My illustrious tech-writer counterpart Jeff Carlson did me a solid yesterday in a personal-blog post that generously promoted the work of others —including mine — as well as his own.

As 2013 wraps up, and especially now that it’s a week before Christmas, I’m sure you’re getting pitches from all directions for products and services to spend your money on. I certainly am. I retweet and share things on Twitter and Facebook and Google+, but that’s just as scattershot.

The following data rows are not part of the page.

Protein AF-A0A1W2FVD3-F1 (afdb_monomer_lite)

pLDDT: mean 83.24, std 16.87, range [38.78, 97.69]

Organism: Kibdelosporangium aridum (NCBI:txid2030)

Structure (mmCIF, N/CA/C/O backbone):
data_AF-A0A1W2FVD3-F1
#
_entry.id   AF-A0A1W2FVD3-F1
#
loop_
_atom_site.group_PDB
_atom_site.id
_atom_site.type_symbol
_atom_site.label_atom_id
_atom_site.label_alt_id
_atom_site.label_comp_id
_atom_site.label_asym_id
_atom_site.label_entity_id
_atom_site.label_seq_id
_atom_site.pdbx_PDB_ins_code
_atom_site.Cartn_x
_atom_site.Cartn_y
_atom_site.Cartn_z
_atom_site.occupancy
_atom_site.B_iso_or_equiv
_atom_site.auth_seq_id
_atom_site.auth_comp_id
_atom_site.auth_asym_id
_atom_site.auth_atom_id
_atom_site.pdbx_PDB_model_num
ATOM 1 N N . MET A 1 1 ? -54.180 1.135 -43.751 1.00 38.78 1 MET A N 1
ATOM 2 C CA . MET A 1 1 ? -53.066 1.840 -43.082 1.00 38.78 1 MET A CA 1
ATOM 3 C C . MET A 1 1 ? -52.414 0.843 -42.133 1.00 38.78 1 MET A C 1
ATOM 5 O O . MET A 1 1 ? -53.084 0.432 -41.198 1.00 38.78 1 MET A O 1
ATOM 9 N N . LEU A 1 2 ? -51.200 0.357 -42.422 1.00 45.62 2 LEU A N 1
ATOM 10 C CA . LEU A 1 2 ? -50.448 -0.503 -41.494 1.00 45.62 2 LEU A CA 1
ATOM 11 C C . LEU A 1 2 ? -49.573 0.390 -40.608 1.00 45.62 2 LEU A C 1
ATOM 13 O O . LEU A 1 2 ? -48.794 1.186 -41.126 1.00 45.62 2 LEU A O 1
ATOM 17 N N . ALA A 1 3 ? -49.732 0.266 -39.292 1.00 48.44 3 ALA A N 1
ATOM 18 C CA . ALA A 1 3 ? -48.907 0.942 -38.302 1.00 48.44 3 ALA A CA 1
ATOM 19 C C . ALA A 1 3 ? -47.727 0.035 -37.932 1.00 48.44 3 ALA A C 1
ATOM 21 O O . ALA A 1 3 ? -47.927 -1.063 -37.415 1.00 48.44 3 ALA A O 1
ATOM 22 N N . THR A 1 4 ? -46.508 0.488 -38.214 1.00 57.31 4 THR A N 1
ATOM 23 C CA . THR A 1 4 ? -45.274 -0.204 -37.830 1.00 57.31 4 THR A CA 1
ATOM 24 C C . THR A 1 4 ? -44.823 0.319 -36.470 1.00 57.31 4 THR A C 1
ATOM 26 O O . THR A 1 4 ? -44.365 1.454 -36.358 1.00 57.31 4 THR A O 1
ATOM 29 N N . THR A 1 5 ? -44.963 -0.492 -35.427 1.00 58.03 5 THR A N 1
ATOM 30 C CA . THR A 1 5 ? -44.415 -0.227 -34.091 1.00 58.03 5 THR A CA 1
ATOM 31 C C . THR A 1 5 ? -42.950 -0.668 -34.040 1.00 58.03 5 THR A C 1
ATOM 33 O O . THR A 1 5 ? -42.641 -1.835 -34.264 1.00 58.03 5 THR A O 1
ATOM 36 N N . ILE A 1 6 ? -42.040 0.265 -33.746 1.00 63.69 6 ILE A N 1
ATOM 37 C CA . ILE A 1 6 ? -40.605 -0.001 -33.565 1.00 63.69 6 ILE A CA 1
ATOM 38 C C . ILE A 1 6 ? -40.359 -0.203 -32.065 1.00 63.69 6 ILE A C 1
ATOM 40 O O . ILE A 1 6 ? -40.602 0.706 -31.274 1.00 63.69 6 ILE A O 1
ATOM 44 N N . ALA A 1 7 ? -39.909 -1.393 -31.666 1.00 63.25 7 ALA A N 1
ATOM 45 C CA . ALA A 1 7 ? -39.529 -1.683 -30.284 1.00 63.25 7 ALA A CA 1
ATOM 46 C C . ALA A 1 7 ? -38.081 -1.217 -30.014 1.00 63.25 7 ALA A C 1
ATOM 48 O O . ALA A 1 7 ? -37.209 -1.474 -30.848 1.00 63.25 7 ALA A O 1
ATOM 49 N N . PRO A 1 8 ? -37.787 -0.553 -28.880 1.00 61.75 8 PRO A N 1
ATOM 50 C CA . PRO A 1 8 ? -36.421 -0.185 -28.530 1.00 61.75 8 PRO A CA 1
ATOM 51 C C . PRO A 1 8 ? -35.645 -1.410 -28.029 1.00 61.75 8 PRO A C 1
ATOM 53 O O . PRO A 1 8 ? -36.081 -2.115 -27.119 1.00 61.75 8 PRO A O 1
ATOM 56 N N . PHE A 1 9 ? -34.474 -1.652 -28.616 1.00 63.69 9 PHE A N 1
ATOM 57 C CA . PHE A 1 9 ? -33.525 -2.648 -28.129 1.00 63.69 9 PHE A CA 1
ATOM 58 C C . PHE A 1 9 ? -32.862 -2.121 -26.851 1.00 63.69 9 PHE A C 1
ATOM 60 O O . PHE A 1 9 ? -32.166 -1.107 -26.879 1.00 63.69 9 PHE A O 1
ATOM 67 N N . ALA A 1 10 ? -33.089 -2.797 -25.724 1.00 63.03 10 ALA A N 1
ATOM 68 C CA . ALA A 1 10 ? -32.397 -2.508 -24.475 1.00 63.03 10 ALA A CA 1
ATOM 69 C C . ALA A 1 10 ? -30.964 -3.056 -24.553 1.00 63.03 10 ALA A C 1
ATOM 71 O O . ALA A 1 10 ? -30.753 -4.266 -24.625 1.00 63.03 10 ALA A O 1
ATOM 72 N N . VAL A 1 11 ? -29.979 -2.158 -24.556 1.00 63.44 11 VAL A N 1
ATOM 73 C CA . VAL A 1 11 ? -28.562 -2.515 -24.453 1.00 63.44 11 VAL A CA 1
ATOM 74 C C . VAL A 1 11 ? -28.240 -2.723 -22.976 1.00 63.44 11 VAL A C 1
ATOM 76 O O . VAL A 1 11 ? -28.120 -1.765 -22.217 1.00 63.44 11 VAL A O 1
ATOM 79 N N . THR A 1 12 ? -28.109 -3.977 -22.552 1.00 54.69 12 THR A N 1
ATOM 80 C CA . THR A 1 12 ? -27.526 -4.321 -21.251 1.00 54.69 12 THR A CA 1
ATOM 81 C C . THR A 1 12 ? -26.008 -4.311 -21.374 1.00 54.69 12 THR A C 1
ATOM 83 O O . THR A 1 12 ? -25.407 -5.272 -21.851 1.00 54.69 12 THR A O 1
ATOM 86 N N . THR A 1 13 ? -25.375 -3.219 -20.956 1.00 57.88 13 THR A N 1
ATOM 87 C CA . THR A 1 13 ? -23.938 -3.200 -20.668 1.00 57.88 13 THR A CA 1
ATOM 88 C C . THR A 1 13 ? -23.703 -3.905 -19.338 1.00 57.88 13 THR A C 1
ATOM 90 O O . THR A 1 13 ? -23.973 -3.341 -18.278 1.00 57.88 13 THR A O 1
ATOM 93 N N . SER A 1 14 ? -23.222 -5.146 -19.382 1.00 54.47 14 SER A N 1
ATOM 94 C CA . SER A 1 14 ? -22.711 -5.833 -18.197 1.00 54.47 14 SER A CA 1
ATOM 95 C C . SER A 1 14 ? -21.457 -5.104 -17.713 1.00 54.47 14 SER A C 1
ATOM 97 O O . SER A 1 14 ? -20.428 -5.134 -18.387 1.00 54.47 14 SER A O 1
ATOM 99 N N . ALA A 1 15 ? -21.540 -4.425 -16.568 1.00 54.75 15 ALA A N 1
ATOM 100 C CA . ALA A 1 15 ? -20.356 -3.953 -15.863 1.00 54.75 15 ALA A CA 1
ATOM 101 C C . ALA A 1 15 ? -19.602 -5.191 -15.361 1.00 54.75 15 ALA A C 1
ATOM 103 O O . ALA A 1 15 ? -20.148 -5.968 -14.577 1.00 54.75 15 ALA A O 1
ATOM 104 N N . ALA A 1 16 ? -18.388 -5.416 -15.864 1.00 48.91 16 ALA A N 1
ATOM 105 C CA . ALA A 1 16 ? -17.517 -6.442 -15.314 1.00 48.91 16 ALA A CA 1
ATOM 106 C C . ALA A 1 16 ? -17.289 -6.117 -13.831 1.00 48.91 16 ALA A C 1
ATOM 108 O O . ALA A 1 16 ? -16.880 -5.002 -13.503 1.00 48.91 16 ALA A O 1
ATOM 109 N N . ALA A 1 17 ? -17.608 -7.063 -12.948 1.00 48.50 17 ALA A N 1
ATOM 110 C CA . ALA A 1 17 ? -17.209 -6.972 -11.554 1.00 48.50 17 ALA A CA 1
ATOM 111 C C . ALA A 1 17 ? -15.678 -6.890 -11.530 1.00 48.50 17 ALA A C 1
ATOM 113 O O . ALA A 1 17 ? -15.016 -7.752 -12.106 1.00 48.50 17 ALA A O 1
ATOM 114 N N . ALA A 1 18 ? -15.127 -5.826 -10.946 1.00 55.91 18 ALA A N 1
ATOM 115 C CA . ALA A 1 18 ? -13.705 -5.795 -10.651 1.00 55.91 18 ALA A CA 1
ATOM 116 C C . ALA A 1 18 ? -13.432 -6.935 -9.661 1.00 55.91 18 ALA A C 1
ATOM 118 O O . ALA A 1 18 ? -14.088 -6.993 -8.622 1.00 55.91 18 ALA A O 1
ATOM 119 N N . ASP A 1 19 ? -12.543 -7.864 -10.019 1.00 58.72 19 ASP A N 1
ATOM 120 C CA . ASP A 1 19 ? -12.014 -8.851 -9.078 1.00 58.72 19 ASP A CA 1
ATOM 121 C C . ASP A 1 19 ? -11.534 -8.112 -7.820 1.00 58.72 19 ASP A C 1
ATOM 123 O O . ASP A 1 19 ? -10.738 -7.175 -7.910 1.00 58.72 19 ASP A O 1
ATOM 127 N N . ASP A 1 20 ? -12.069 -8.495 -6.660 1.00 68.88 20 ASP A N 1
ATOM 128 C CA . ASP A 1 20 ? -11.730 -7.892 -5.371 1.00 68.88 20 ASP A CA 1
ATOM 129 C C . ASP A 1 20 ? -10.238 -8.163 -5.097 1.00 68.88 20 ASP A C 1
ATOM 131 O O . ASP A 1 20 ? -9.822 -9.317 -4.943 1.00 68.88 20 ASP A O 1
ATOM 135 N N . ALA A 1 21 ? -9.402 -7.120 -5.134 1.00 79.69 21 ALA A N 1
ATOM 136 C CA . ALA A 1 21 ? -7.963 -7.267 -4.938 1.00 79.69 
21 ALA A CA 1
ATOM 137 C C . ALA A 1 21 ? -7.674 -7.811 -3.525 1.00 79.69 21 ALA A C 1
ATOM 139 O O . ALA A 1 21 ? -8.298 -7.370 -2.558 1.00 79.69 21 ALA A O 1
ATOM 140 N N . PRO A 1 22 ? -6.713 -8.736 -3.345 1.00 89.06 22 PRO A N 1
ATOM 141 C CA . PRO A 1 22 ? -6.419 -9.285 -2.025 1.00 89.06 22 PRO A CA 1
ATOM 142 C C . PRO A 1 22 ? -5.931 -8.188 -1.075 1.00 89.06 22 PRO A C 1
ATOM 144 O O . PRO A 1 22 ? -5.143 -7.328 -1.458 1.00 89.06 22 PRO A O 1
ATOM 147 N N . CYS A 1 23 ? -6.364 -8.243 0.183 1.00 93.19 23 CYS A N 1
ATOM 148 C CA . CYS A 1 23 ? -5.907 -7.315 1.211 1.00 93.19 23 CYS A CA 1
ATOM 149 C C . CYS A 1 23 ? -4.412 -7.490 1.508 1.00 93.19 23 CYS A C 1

So I’m trying something new that I hope you’ll find helpful. Here’s a list — a curated list, if that makes it sound even better — of projects and products that I think are worth your attention and money at the end of the year. This isn’t a “best of 2013″ or a gift guide, which can easily spiral out of control. These are things I believe are valuable, and will give you more satisfaction than just a smile as you open a present on Christmas morning …

… Buy The Mobile Writer e-book by Julio Ojeda-Zapata. Julio is an ace technology reporter for the St. Paul Pioneer Press who is ahead of the curve about tablet usage: at some point we’ll all be using tablets. This e-book looks at writing and working on iPads, iPhones, Android tablets and phones, Microsoft Surface, and the rest. At $2.99 it’s a steal.

In that spirit, with this post, I’d like to tout a St. Paul Pioneer Press colleague’s new book as well as my own.

Joe Bissen, a crack sports copy editor at the Pioneer Press, has just published a lovely volume — Fore! Gone. — that expounds upon golf courses that were lost to history until he tracked them down (and plotted them on a Google map):

A golf course in a swamp? On a prison grounds? Next to a sewage disposal plant? Yes, yes and yes — and joined by courses built by millionaires, played by champions and designed by experts. From the crazy to the classy, Fore! Gone. Minnesota’s Lost Golf Courses, 1897–1999, revives more than 80 abandoned layouts, many of them long-forgotten.

I am not a golfer, but this book (very much in the vein of Lost Twin Cities and similar volumes by another Pioneer Press veteran, Larry Millett) is … awesome.